# Coilovers on the TTRS - Questions



## croman44 (Jan 9, 2013)

So as I get ready for the Summer, I am investigating what summer wheels I will want to get and during this process I have started thinking about the stance of the car.

In the past on my S4 I just used H&R Springs and I loved the stance of it, but it made for a very rough ride.

So I have thought about going with coilovers for the TTRS but with that it has raised some questions for me.

1. Why do I see some people going with the magna-ride delete? Why would you delete the ability to turn that on or off? One of the things I love about the magna-ride is that I can ride around in sport mode when it is just me in the car but when my GF is in the car I can turn it off and give it a smoother ride for her. As much as I love to watch her breasts bounce up and down, it is not exactly comfortable for her on some of these rough MN roads.

2. I know this may differ from brand to brand, but in general.. how rough is the ride compared to the stock setup? On a scale of 1-10 on how rough a ride is, if the Stock Non-Sport mode was a 3 and the Stock Sport Mode was a 7, where in general would a set of coilovers be? (I know that the springs on my S4 would have been about an 7-8). 

3. What are some of the advantages or disadvantages for going with coilovers over the stock setup? Obviously an advantage is the Stance.. but what are others (plus or negative)? 

Sorry, I do not have much experience with Coilovers and I want to make sure that I do not make a decision that I will regret later, especially since they cost so much to get.

I understand that a lot of this will be just personal opinion and I am ok with that

Thanks


----------



## JohnLZ7W (Nov 23, 2003)

croman44 said:


> 1. Why do I see some people going with the magna-ride delete? Why would you delete the ability to turn that on or off? One of the things I love about the magna-ride is that I can ride around in sport mode when it is just me in the car but when my GF is in the car I can turn it off and give it a smoother ride for her. As much as I love to watch her breasts bounce up and down, it is not exactly comfortable for her on some of these rough MN roads.


Coilovers include both springs and dampers so they replace the magride dampers. If you want to keep the switchable functionality of magride then you're limited to replacing the springs. The Eibach spring kit may be a less aggressive drop and softer ride than the H&R springs if those are too stuff.


----------



## 311-in-337 (Feb 19, 2003)

JohnLZ7W said:


> Coilovers include both springs and dampers so they replace the magride dampers. If you want to keep the switchable functionality of magride then you're limited to replacing the springs. The Eibach spring kit may be a less aggressive drop and softer ride than the H&R springs if those are too stuff.

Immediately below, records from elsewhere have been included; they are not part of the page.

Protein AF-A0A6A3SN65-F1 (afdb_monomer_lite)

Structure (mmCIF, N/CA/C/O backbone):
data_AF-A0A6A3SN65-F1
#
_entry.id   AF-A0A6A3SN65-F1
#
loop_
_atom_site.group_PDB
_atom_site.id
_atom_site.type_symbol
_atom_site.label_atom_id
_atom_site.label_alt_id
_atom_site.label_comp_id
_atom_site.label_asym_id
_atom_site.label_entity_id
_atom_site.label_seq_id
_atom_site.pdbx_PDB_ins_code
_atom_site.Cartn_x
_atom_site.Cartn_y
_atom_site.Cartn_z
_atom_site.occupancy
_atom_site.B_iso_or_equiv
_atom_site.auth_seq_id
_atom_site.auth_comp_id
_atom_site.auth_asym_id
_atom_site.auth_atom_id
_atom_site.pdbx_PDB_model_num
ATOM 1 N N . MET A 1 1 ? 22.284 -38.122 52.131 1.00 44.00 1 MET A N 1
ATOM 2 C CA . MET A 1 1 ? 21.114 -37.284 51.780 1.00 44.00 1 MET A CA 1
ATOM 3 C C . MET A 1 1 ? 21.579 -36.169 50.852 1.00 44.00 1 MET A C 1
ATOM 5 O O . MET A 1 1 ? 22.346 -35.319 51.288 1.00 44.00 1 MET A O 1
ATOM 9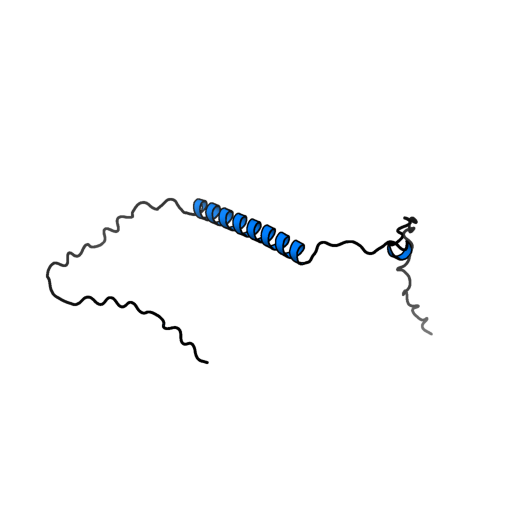 N N . ALA A 1 2 ? 21.207 -36.213 49.572 1.00 60.75 2 ALA A N 1
ATOM 10 C CA . ALA A 1 2 ? 21.546 -35.164 48.610 1.00 60.75 2 ALA A CA 1
ATOM 11 C C . ALA A 1 2 ? 20.547 -34.003 48.746 1.00 60.75 2 ALA A C 1
ATOM 13 O O . ALA A 1 2 ? 19.338 -34.225 48.777 1.00 60.75 2 ALA A O 1
ATOM 14 N N . LYS A 1 3 ? 21.052 -32.773 48.883 1.00 56.12 3 LYS A N 1
ATOM 15 C CA . LYS A 1 3 ? 20.230 -31.563 49.008 1.00 56.12 3 LYS A CA 1
ATOM 16 C C . LYS A 1 3 ? 19.771 -31.123 47.614 1.00 56.12 3 LYS A C 1
ATOM 18 O O . LYS A 1 3 ? 20.582 -30.993 46.703 1.00 56.12 3 LYS A O 1
ATOM 23 N N . SER A 1 4 ? 18.461 -30.938 47.486 1.00 59.59 4 SER A N 1
ATOM 24 C CA . SER A 1 4 ? 17.730 -30.513 46.289 1.00 59.59 4 SER A CA 1
ATOM 25 C C . SER A 1 4 ? 18.315 -29.248 45.641 1.00 59.59 4 SER A C 1
ATOM 27 O O . SER A 1 4 ? 18.587 -28.258 46.325 1.00 59.59 4 SER A O 1
ATOM 29 N N . LYS A 1 5 ? 18.483 -29.274 44.312 1.00 63.75 5 LYS A N 1
ATOM 30 C CA . LYS A 1 5 ? 18.831 -28.111 43.489 1.00 63.75 5 LYS A CA 1
ATOM 31 C C . LYS A 1 5 ? 17.559 -27.277 43.319 1.00 63.75 5 LYS A C 1
ATOM 33 O O . LYS A 1 5 ? 16.695 -27.609 42.519 1.00 63.75 5 LYS A O 1
ATOM 38 N N . LYS A 1 6 ? 17.433 -26.231 44.137 1.00 62.97 6 LYS A N 1
ATOM 39 C CA . LYS A 1 6 ? 16.362 -25.232 44.069 1.00 62.97 6 LYS A CA 1
ATOM 40 C C . LYS A 1 6 ? 16.409 -24.546 42.700 1.00 62.97 6 LYS A C 1
ATOM 42 O O . LYS A 1 6 ? 17.415 -23.932 42.354 1.00 62.97 6 LYS A O 1
ATOM 47 N N . ASP A 1 7 ? 15.336 -24.694 41.932 1.00 58.56 7 ASP A N 1
ATOM 48 C CA . ASP A 1 7 ? 15.148 -24.087 40.617 1.00 58.56 7 ASP A CA 1
ATOM 49 C C . ASP A 1 7 ? 15.398 -22.569 40.656 1.00 58.56 7 ASP A C 1
ATOM 51 O O . ASP A 1 7 ? 14.676 -21.828 41.321 1.00 58.56 7 ASP A O 1
ATOM 55 N N . MET A 1 8 ? 16.387 -22.085 39.900 1.00 62.41 8 MET A N 1
ATOM 56 C CA . MET A 1 8 ? 16.623 -20.653 39.652 1.00 62.41 8 MET A CA 1
ATOM 57 C C . MET A 1 8 ? 15.664 -20.093 38.585 1.00 62.41 8 MET A C 1
ATOM 59 O O . MET A 1 8 ? 16.085 -19.454 37.624 1.00 62.41 8 MET A O 1
ATOM 63 N N . ARG A 1 9 ? 14.359 -20.338 38.721 1.00 61.31 9 ARG A N 1
ATOM 64 C CA . ARG A 1 9 ? 13.341 -19.879 37.756 1.00 61.31 9 ARG A CA 1
ATOM 65 C C . ARG A 1 9 ? 12.748 -18.504 38.074 1.00 61.31 9 ARG A C 1
ATOM 67 O O . ARG A 1 9 ? 11.598 -18.261 37.739 1.00 61.31 9 ARG A O 1
ATOM 74 N N . ASP A 1 10 ? 13.515 -17.606 38.690 1.00 58.91 10 ASP A N 1
ATOM 75 C CA . ASP A 1 10 ? 12.990 -16.268 39.008 1.00 58.91 10 ASP A CA 1
ATOM 76 C C . ASP A 1 10 ? 14.024 -15.128 38.988 1.00 58.91 10 ASP A C 1
ATOM 78 O O . ASP A 1 10 ? 13.831 -14.080 39.591 1.00 58.91 10 ASP A O 1
ATOM 82 N N . ALA A 1 11 ? 15.137 -15.297 38.267 1.00 58.41 11 ALA A N 1
ATOM 83 C CA . ALA A 1 11 ? 16.168 -14.259 38.128 1.00 58.41 11 ALA A CA 1
ATOM 84 C C . ALA A 1 11 ? 16.058 -13.482 36.799 1.00 58.41 11 ALA A C 1
ATOM 86 O O . ALA A 1 11 ? 17.061 -13.163 36.171 1.00 58.41 11 ALA A O 1
ATOM 87 N N . GLY A 1 12 ? 14.834 -13.231 36.322 1.00 60.22 12 GLY A N 1
ATOM 88 C CA . GLY A 1 12 ? 14.587 -12.522 35.056 1.00 60.22 12 GLY A CA 1
ATOM 89 C C . GLY A 1 12 ? 13.802 -11.220 35.198 1.00 60.22 12 GLY A C 1
ATOM 90 O O . GLY A 1 12 ? 13.435 -10.617 34.191 1.00 60.22 12 GLY A O 1
ATOM 91 N N . ARG A 1 13 ? 13.487 -10.800 36.428 1.00 65.06 13 ARG A N 1
ATOM 92 C CA . ARG A 1 13 ? 12.612 -9.651 36.687 1.00 65.06 13 ARG A CA 1
ATOM 93 C C . ARG A 1 13 ? 13.239 -8.644 37.645 1.00 65.06 13 ARG A C 1
ATOM 95 O O . ARG A 1 13 ? 12.544 -8.054 38.463 1.00 65.06 13 ARG A O 1
ATOM 102 N N . GLU A 1 14 ? 14.547 -8.434 37.536 1.00 59.97 14 GLU A N 1
ATOM 103 C CA . GLU A 1 14 ? 15.167 -7.255 38.137 1.00 59.97 14 GLU A CA 1
ATOM 104 C C . GLU A 1 14 ? 14.794 -6.023 37.316 1.00 59.97 14 GLU A C 1
ATOM 106 O O . GLU A 1 14 ? 14.979 -5.951 36.097 1.00 59.97 14 GLU A O 1
ATOM 111 N N . GLY A 1 15 ? 14.150 -5.091 38.010 1.00 62.22 15 GLY A N 1
ATOM 112 C CA . GLY A 1 15 ? 13.595 -3.884 37.446 1.00 62.22 15 GLY A CA 1
ATOM 113 C C . GLY A 1 15 ? 14.676 -3.029 36.808 1.00 62.22 15 GLY A C 1
ATOM 114 O O . GLY A 1 15 ? 15.488 -2.419 37.493 1.00 62.22 15 GLY A O 1
ATOM 115 N N . ARG A 1 16 ? 14.576 -2.845 35.490 1.00 60.09 16 ARG A N 1
ATOM 116 C CA . ARG A 1 16 ? 14.688 -1.471 35.015 1.00 60.09 16 ARG A CA 1
ATOM 117 C C . ARG A 1 16 ? 13.518 -0.741 35.636 1.00 60.09 16 ARG A C 1
ATOM 119 O O . ARG A 1 16 ? 12.372 -1.084 35.339 1.00 60.09 16 ARG A O 1
ATOM 126 N N . GLU A 1 17 ? 13.838 0.176 36.539 1.00 61.56 17 GLU A N 1
ATOM 127 C CA . GLU A 1 17 ? 12.993 1.288 36.940 1.00 61.56 17 GLU A CA 1
ATOM 128 C C . GLU A 1 17 ? 12.139 1.656 35.732 1.00 61.56 17 GLU A C 1
ATOM 130 O O . GLU A 1 17 ? 12.624 2.172 34.721 1.00 61.56 17 GLU A O 1
ATOM 135 N N . ARG A 1 18 ? 10.872 1.234 35.776 1.00 63.16 18 ARG A N 1
ATOM 136 C CA . ARG A 1 18 ? 9.873 1.748 34.861 1.00 63.16 18 ARG A CA 1
ATOM 137 C C . ARG A 1 18 ? 9.721 3.177 35.321 1.00 63.16 18 ARG A C 1
ATOM 139 O O . ARG A 1 18 ? 8.883 3.452 36.169 1.00 63.16 18 ARG A O 1
ATOM 146 N N . GLU A 1 19 ? 10.588 4.045 34.809 1.00 61.00 19 GLU A N 1
ATOM 147 C CA . GLU A 1 19 ? 10.290 5.454 34.671 1.00 61.00 19 GLU A CA 1
ATOM 148 C C . GLU A 1 19 ? 8.831 5.480 34.230 1.00 61.00 19 GLU A C 1
ATOM 150 O O . GLU A 1 19 ? 8.477 4.890 33.199 1.00 61.00 19 GLU A O 1
ATOM 155 N N . GLU A 1 20 ? 7.962 5.981 35.106 1.00 58.88 20 GLU A N 1
ATOM 156 C CA . GLU A 1 20 ? 6.527 6.050 34.882 1.00 58.88 20 GLU A CA 1
ATOM 157 C C . GLU A 1 20 ? 6.275 7.111 33.807 1.00 58.88 20 GLU A C 1
ATOM 159 O O . GLU A 1 20 ? 5.593 8.109 34.013 1.00 58.88 20 GLU A O 1
ATOM 164 N N . ALA A 1 21 ? 6.837 6.910 32.613 1.00 63.66 21 ALA A N 1
ATOM 165 C CA . ALA A 1 21 ? 6.311 7.469 31.401 1.00 63.66 21 ALA A CA 1
ATOM 166 C C . ALA A 1 21 ? 4.866 6.987 31.374 1.00 63.66 21 ALA A C 1
ATOM 168 O O . ALA A 1 21 ? 4.590 5.814 31.106 1.00 63.66 21 ALA A O 1
ATOM 169 N N . THR A 1 22 ? 3.957 7.887 31.739 1.00 68.81 22 THR A N 1
ATOM 170 C CA . THR A 1 22 ? 2.511 7.702 31.780 1.00 68.81 22 THR A CA 1
ATOM 171 C C . THR A 1 22 ? 2.010 7.499 30.352 1.00 68.81 22 THR A C 1
ATOM 173 O O . THR A 1 22 ? 1.320 8.319 29.756 1.00 68.81 22 THR A O 1
ATOM 176 N N . ARG A 1 23 ? 2.379 6.362 29.758 1.00 72.00 23 ARG A N 1
ATOM 177 C CA . ARG A 1 23 ? 1.897 5.875 28.474 1.00 72.00 23 ARG A CA 1
ATOM 178 C C . ARG A 1 23 ? 0.486 5.361 28.692 1.00 72.00 23 ARG A C 1
ATOM 180 O O . ARG A 1 23 ? 0.244 4.167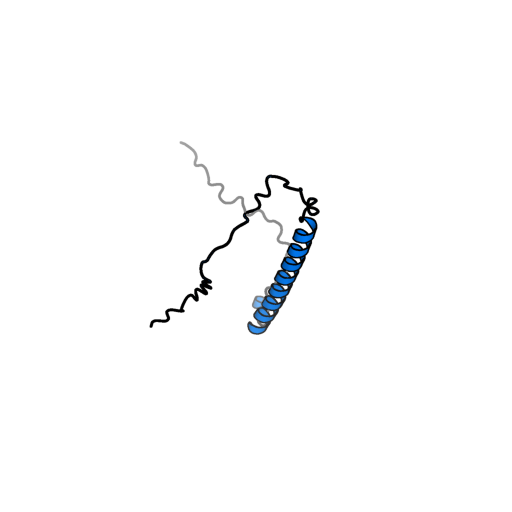 28.839 1.00 72.00 23 ARG A O 1
ATOM 187 N N . SER A 1 24 ? -0.459 6.288 28.751 1.00 79.38 24 SER A N 1
ATOM 188 C CA . SER A 1 24 ? -1.873 5.951 28.746 1.00 79.38 24 SER A CA 1
ATOM 189 C C . SER A 1 24 ? -2.320 5.605 27.331 1.00 79.38 24 SER A C 1
ATOM 191 O O . SER A 1 24 ? -2.124 6.397 26.410 1.00 79.38 24 SER A O 1
ATOM 193 N N . SER A 1 25 ? -2.941 4.440 27.151 1.00 87.12 25 SER A N 1
ATOM 194 C CA . SER A 1 25 ? -3.502 4.046 25.856 1.00 87.12 25 SER A CA 1
ATOM 195 C C . SER A 1 25 ? -4.734 4.889 25.495 1.00 87.12 25 SER A C 1
ATOM 197 O O . SER A 1 25 ? -5.464 5.343 26.379 1.00 87.12 25 SER A O 1
ATOM 199 N N . ARG A 1 26 ? -5.021 5.053 24.192 1.00 91.25 26 ARG A N 1
ATOM 200 C CA . ARG A 1 26 ? -6.242 5.737 23.705 1.00 91.25 26 ARG A CA 1
ATOM 201 C C . ARG A 1 26 ? -7.511 5.123 24.295 1.00 91.25 26 ARG A C 1
ATOM 203 O O . ARG A 1 26 ? -8.397 5.847 24.736 1.00 91.25 26 ARG A O 1
ATOM 210 N N . ARG A 1 27 ? -7.536 3.788 24.394 1.00 92.62 27 ARG A N 1
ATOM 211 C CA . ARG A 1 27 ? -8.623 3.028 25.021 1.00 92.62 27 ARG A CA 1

Does Eibach or H&R make springs for the magride TT's...or TTRS in particular?


----------



## JohnLZ7W (Nov 23, 2003)

311-in-337 said:


> Does Eibach or H&R make springs for the magride TT's...or TTRS in particular?


AFAIK they both have springs for the RS that are magride compatible.


----------



## bigstu (Mar 6, 2008)

I have had H&R springs and now have KW V3 coilovers on my TT-RS. I much prefer the ride of the KW's, click the links below for more info.

Coilover thread:
TT-RS KW V3 Coilovers

Lots of pics of my TT-RS with H&R Springs:
TT-RS H&R Springs

My impressions of the H&R springs with stock mag-ride shocks: It feels better than stock, just as comfy without the floatiness when not in sport mode, mag ride still works, no issues at all. 

Eibach also makes a set of springs. Look up the model for the TTS, they will work with the TT-RS. These H&R's are the same model for the US TTS, but all the Euro TT-RS guys have been running them without issues. I did find one euro TT-RS running on Eibach springs, but no real review info about the setup. The Eibach spring is slightly less of a drop, with slightly more forward rake.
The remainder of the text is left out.